Exercise aim – Please copy every line of the data in which the string "superfamily" appears.
■ ■ ■
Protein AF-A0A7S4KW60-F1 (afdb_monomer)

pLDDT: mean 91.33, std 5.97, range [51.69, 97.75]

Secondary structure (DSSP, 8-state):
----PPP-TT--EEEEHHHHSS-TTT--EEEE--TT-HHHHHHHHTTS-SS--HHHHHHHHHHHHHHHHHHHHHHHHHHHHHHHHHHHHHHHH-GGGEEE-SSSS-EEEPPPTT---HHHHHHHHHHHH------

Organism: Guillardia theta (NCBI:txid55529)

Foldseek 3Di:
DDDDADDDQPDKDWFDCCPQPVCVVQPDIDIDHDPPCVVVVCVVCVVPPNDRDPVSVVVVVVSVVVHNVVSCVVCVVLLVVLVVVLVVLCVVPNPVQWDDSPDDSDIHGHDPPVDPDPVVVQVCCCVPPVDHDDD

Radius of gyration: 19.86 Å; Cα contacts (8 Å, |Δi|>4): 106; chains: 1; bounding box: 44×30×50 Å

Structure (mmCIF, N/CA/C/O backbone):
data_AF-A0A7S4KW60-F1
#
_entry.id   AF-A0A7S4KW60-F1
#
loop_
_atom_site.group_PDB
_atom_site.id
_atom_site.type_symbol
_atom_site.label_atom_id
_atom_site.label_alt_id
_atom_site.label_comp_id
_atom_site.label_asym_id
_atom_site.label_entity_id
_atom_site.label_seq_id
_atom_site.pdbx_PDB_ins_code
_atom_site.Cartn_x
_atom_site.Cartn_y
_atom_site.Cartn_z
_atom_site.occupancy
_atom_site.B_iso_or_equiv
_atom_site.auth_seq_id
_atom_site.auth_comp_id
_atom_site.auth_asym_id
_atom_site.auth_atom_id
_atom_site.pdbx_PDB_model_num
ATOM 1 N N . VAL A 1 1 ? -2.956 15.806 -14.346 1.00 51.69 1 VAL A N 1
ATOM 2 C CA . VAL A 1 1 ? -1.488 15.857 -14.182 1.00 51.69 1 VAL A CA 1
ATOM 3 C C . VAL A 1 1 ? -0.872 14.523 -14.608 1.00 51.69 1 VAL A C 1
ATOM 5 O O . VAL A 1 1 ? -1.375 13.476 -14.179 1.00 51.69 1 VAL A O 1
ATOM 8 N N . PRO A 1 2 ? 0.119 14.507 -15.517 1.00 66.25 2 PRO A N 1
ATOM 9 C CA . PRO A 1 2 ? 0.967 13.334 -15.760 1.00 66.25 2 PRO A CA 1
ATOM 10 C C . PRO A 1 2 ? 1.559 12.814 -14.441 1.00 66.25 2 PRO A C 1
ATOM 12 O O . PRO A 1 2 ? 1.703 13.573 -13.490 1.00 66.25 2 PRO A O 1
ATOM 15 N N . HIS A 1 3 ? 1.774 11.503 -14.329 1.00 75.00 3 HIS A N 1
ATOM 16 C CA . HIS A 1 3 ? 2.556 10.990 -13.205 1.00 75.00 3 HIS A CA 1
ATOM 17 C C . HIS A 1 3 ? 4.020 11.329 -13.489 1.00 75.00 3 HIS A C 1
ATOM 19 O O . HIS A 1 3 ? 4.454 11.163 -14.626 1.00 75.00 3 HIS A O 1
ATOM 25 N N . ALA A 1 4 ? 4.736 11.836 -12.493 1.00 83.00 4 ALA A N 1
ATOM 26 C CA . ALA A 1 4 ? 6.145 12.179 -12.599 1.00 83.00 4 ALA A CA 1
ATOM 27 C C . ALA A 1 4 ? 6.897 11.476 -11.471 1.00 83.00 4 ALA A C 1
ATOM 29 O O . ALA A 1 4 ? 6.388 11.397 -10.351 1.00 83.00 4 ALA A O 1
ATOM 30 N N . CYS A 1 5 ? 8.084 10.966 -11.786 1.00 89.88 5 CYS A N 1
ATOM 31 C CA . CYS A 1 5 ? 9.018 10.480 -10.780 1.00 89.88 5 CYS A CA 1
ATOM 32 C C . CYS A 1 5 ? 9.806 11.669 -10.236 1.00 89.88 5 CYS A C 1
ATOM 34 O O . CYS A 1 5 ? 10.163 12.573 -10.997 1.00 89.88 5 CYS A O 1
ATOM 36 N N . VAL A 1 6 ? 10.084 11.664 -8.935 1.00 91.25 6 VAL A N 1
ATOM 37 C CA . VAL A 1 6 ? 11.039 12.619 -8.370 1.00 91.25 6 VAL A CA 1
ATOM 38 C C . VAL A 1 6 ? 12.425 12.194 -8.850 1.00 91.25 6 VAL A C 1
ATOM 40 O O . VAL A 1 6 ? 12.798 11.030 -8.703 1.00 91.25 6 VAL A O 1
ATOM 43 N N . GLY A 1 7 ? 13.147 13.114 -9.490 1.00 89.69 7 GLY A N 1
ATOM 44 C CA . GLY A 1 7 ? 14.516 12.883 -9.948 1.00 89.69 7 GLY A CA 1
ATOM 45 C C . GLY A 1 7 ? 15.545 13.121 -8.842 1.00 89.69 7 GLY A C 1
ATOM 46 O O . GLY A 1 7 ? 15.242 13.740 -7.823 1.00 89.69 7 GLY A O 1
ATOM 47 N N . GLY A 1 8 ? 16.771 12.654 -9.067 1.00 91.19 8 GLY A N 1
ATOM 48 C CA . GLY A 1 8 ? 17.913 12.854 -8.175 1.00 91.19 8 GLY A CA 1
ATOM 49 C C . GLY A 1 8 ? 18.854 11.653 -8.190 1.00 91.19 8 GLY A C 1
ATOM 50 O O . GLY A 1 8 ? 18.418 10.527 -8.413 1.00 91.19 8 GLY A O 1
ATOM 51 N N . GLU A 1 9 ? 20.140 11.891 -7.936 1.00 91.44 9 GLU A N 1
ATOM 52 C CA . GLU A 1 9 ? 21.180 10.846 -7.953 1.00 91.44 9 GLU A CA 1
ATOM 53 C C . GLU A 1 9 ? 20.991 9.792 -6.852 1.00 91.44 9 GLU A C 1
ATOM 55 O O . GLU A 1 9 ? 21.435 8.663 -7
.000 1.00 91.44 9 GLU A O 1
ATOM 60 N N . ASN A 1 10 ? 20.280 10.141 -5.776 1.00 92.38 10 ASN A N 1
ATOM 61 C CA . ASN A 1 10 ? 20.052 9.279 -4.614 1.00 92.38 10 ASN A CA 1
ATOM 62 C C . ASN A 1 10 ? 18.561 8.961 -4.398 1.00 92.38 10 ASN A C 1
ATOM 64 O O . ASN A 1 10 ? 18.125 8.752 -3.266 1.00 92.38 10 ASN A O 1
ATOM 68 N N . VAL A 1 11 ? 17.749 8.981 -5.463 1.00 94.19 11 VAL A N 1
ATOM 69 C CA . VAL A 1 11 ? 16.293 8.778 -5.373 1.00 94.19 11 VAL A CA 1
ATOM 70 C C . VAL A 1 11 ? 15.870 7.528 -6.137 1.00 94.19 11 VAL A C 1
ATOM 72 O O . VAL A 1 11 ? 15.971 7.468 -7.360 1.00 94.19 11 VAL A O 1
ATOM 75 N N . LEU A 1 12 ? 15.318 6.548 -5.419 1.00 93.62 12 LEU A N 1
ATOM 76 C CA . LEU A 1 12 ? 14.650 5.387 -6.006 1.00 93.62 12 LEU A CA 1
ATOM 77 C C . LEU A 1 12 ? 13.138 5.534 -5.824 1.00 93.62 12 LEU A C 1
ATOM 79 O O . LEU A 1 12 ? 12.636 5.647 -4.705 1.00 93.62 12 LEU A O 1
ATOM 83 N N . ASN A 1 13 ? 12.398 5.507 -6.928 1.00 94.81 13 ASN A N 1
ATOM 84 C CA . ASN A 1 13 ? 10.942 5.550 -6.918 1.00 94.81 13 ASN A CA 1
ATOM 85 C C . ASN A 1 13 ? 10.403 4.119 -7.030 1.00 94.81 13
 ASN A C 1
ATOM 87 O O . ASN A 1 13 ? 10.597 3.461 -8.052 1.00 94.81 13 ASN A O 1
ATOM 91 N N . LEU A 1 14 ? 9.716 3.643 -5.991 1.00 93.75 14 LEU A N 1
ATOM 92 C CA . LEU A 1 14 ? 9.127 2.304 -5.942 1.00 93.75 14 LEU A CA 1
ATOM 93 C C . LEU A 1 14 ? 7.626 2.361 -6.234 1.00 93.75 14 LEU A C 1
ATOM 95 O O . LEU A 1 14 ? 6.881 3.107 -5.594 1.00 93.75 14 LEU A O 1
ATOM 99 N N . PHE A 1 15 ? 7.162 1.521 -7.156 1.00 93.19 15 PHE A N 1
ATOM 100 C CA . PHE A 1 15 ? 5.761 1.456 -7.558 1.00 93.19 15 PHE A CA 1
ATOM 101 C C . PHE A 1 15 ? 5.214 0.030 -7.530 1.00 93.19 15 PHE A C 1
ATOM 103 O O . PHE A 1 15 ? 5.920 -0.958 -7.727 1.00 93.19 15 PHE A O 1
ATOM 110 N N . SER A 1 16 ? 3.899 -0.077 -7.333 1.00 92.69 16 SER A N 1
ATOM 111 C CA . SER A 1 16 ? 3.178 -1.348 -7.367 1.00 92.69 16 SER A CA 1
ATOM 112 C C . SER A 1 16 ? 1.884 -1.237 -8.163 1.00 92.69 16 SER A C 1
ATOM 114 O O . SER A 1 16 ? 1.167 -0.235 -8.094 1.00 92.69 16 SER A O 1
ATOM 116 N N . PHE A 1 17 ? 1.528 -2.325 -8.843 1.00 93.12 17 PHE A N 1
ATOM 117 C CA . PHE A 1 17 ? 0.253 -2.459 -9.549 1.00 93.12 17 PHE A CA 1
■ ■ ■
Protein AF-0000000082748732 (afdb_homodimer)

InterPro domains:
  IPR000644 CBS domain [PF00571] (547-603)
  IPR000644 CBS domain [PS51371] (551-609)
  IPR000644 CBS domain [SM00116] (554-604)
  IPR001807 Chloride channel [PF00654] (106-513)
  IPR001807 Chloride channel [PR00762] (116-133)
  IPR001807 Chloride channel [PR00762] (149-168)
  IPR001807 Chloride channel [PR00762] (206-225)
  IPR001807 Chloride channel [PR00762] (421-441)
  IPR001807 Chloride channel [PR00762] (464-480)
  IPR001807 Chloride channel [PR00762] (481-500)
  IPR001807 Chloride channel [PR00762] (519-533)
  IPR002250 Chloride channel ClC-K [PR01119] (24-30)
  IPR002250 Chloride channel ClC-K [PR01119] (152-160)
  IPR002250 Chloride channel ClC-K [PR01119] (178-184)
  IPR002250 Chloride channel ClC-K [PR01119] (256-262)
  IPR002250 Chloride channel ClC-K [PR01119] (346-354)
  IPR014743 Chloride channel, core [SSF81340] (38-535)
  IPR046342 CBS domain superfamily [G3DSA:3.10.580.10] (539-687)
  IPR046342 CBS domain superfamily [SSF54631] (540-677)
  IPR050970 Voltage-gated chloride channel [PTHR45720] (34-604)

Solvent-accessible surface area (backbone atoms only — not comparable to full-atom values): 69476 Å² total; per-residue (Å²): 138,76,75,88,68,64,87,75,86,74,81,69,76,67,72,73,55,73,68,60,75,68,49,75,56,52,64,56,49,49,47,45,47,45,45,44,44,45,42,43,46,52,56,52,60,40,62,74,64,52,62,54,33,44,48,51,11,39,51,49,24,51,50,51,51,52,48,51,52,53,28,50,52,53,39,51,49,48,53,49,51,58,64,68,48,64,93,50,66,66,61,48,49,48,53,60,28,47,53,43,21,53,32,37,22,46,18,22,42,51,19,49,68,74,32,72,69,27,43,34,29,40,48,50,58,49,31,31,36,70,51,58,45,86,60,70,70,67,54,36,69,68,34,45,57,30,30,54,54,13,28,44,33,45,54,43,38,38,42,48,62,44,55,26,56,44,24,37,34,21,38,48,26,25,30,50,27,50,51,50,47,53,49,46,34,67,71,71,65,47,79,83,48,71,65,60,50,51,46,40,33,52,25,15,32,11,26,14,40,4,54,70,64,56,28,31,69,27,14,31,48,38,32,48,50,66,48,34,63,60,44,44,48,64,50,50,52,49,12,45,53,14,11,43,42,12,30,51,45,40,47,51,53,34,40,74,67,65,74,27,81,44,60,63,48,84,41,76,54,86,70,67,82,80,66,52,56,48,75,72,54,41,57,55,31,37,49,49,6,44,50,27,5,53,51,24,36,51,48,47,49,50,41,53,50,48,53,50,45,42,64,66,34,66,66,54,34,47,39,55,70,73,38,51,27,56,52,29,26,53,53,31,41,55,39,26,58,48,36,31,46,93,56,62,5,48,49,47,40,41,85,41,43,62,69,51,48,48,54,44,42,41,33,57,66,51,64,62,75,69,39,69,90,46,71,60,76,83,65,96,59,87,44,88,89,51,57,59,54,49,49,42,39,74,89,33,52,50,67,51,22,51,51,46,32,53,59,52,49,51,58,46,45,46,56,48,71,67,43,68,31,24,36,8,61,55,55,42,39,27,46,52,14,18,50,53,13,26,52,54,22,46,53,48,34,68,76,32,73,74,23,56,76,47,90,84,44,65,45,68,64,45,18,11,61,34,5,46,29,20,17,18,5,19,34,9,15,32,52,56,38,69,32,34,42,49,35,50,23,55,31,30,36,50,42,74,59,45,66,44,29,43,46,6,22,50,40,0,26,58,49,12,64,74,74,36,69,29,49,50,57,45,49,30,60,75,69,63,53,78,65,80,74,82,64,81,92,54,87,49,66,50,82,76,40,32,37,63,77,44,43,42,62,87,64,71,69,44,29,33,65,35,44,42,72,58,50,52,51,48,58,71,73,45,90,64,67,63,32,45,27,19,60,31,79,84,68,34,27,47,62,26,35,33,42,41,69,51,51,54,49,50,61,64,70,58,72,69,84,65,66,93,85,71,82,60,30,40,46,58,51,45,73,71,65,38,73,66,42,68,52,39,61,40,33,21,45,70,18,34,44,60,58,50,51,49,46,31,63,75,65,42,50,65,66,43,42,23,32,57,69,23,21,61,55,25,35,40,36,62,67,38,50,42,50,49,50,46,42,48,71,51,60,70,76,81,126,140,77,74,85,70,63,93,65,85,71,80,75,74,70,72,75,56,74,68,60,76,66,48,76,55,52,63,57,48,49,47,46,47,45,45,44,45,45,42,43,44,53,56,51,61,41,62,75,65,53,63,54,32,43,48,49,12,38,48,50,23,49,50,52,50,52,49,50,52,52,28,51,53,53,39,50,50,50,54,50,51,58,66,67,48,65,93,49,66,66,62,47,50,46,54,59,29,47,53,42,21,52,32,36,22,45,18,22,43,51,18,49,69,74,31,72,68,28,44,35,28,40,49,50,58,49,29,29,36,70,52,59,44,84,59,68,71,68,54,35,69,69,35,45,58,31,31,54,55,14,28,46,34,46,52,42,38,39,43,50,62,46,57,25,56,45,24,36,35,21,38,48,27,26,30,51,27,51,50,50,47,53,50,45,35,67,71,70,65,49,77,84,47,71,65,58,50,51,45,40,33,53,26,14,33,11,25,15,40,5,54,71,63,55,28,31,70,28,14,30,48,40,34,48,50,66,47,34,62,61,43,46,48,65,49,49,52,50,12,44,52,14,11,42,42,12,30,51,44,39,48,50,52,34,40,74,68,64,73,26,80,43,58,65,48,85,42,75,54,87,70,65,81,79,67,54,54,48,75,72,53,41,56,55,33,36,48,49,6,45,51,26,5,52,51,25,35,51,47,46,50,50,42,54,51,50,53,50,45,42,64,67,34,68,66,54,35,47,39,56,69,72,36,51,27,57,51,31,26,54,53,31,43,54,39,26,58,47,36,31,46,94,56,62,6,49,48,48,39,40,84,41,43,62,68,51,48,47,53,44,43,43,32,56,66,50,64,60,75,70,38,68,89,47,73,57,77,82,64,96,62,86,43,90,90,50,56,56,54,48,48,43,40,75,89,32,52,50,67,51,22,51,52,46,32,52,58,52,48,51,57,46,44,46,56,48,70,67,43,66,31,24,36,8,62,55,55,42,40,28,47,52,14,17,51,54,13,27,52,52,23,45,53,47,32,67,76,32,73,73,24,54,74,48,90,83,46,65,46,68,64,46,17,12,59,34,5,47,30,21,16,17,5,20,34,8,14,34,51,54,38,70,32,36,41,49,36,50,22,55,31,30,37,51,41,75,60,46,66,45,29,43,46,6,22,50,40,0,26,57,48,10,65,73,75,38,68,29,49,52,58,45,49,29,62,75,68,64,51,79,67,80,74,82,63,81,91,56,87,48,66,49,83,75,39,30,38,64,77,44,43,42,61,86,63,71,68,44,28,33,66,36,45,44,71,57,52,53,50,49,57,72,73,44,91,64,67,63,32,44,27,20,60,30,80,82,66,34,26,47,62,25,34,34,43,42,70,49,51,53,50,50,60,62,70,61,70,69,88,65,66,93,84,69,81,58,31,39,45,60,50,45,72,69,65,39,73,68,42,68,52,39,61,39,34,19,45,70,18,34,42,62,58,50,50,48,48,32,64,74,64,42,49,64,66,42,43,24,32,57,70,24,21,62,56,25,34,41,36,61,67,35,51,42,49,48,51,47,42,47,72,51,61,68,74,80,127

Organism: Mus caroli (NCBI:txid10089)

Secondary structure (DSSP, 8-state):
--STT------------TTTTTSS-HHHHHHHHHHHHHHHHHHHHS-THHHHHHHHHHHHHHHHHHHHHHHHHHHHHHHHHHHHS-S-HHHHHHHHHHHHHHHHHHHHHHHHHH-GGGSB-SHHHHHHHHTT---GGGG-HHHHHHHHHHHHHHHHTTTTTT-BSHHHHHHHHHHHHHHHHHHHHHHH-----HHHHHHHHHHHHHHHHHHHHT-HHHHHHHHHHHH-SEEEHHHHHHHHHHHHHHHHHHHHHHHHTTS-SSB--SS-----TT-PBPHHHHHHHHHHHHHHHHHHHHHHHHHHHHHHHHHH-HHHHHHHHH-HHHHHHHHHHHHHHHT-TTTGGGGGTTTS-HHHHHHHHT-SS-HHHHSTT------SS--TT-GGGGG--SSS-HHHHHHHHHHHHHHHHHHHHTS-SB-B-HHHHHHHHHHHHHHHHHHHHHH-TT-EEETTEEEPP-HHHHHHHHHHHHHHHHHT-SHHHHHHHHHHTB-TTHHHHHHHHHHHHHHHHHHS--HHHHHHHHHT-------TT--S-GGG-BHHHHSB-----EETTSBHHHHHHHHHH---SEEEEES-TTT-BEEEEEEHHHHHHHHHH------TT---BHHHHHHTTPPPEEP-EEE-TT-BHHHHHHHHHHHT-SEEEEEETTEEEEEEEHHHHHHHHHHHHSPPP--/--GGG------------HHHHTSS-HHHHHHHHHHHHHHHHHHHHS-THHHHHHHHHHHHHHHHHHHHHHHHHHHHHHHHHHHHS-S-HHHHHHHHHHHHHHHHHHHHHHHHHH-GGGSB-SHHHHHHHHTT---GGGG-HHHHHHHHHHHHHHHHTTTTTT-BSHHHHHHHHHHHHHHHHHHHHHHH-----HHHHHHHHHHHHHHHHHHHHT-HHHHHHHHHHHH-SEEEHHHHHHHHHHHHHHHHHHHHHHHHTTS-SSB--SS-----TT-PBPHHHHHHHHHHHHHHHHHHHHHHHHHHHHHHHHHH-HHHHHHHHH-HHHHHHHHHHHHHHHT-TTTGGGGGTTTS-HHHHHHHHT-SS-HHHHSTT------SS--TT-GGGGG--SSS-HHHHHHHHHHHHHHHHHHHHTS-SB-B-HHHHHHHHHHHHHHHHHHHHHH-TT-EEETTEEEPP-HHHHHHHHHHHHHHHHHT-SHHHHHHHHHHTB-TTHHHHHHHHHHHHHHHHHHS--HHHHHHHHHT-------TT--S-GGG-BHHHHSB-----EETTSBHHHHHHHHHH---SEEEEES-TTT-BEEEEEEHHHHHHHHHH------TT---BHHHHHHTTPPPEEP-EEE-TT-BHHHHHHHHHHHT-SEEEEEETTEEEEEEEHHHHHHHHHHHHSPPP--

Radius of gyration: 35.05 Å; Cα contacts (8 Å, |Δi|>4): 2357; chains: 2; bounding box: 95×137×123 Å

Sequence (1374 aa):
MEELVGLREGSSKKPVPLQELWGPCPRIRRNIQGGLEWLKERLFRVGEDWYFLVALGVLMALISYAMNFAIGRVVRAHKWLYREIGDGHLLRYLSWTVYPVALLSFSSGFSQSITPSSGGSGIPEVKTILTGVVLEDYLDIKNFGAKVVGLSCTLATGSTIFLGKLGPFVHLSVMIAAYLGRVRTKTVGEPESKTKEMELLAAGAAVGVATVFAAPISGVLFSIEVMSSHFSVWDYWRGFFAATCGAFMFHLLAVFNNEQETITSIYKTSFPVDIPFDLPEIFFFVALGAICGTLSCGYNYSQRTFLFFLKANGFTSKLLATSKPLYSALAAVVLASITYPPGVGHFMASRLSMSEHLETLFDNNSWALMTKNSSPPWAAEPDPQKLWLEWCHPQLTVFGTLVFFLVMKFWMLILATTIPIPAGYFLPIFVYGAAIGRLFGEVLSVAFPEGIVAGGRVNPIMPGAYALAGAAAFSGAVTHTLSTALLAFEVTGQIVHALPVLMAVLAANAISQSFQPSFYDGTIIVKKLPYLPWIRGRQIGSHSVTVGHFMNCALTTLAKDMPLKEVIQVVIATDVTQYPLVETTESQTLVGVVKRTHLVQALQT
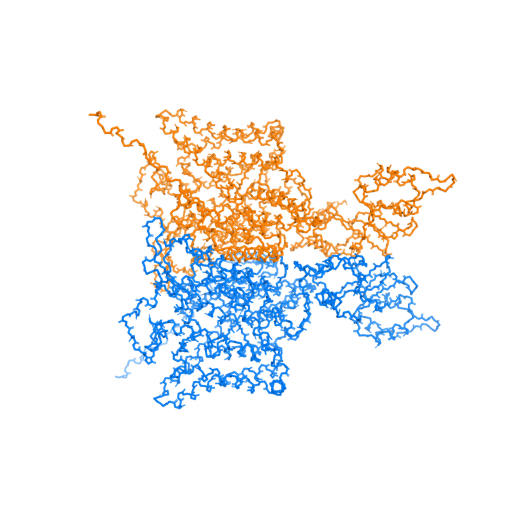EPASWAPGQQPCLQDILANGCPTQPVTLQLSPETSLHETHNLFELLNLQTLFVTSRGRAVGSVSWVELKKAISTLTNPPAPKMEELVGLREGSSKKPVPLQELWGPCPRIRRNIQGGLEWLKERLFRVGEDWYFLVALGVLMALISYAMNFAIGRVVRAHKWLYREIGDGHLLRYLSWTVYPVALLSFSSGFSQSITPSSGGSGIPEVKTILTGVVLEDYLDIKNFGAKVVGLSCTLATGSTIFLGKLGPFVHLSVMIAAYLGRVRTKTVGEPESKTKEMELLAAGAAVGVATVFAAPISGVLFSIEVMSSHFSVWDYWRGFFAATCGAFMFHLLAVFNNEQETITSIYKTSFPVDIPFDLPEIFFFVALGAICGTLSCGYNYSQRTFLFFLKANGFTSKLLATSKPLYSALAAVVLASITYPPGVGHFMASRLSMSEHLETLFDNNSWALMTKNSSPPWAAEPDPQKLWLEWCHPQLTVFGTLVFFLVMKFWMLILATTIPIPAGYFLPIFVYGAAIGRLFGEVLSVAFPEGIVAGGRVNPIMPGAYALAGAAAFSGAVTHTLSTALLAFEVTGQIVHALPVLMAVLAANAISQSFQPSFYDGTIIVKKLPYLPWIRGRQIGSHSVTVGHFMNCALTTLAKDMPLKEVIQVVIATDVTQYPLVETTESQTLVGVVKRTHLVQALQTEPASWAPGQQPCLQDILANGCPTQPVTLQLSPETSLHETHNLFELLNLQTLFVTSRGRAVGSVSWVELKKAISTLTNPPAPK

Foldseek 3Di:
■ ■ ■
Output for this exercise –
  IPR046342 CBS domain superfamily [G3DSA:3.10.580.10] (539-687)
  IPR046342 CBS domain superfamily [SSF54631] (540-677)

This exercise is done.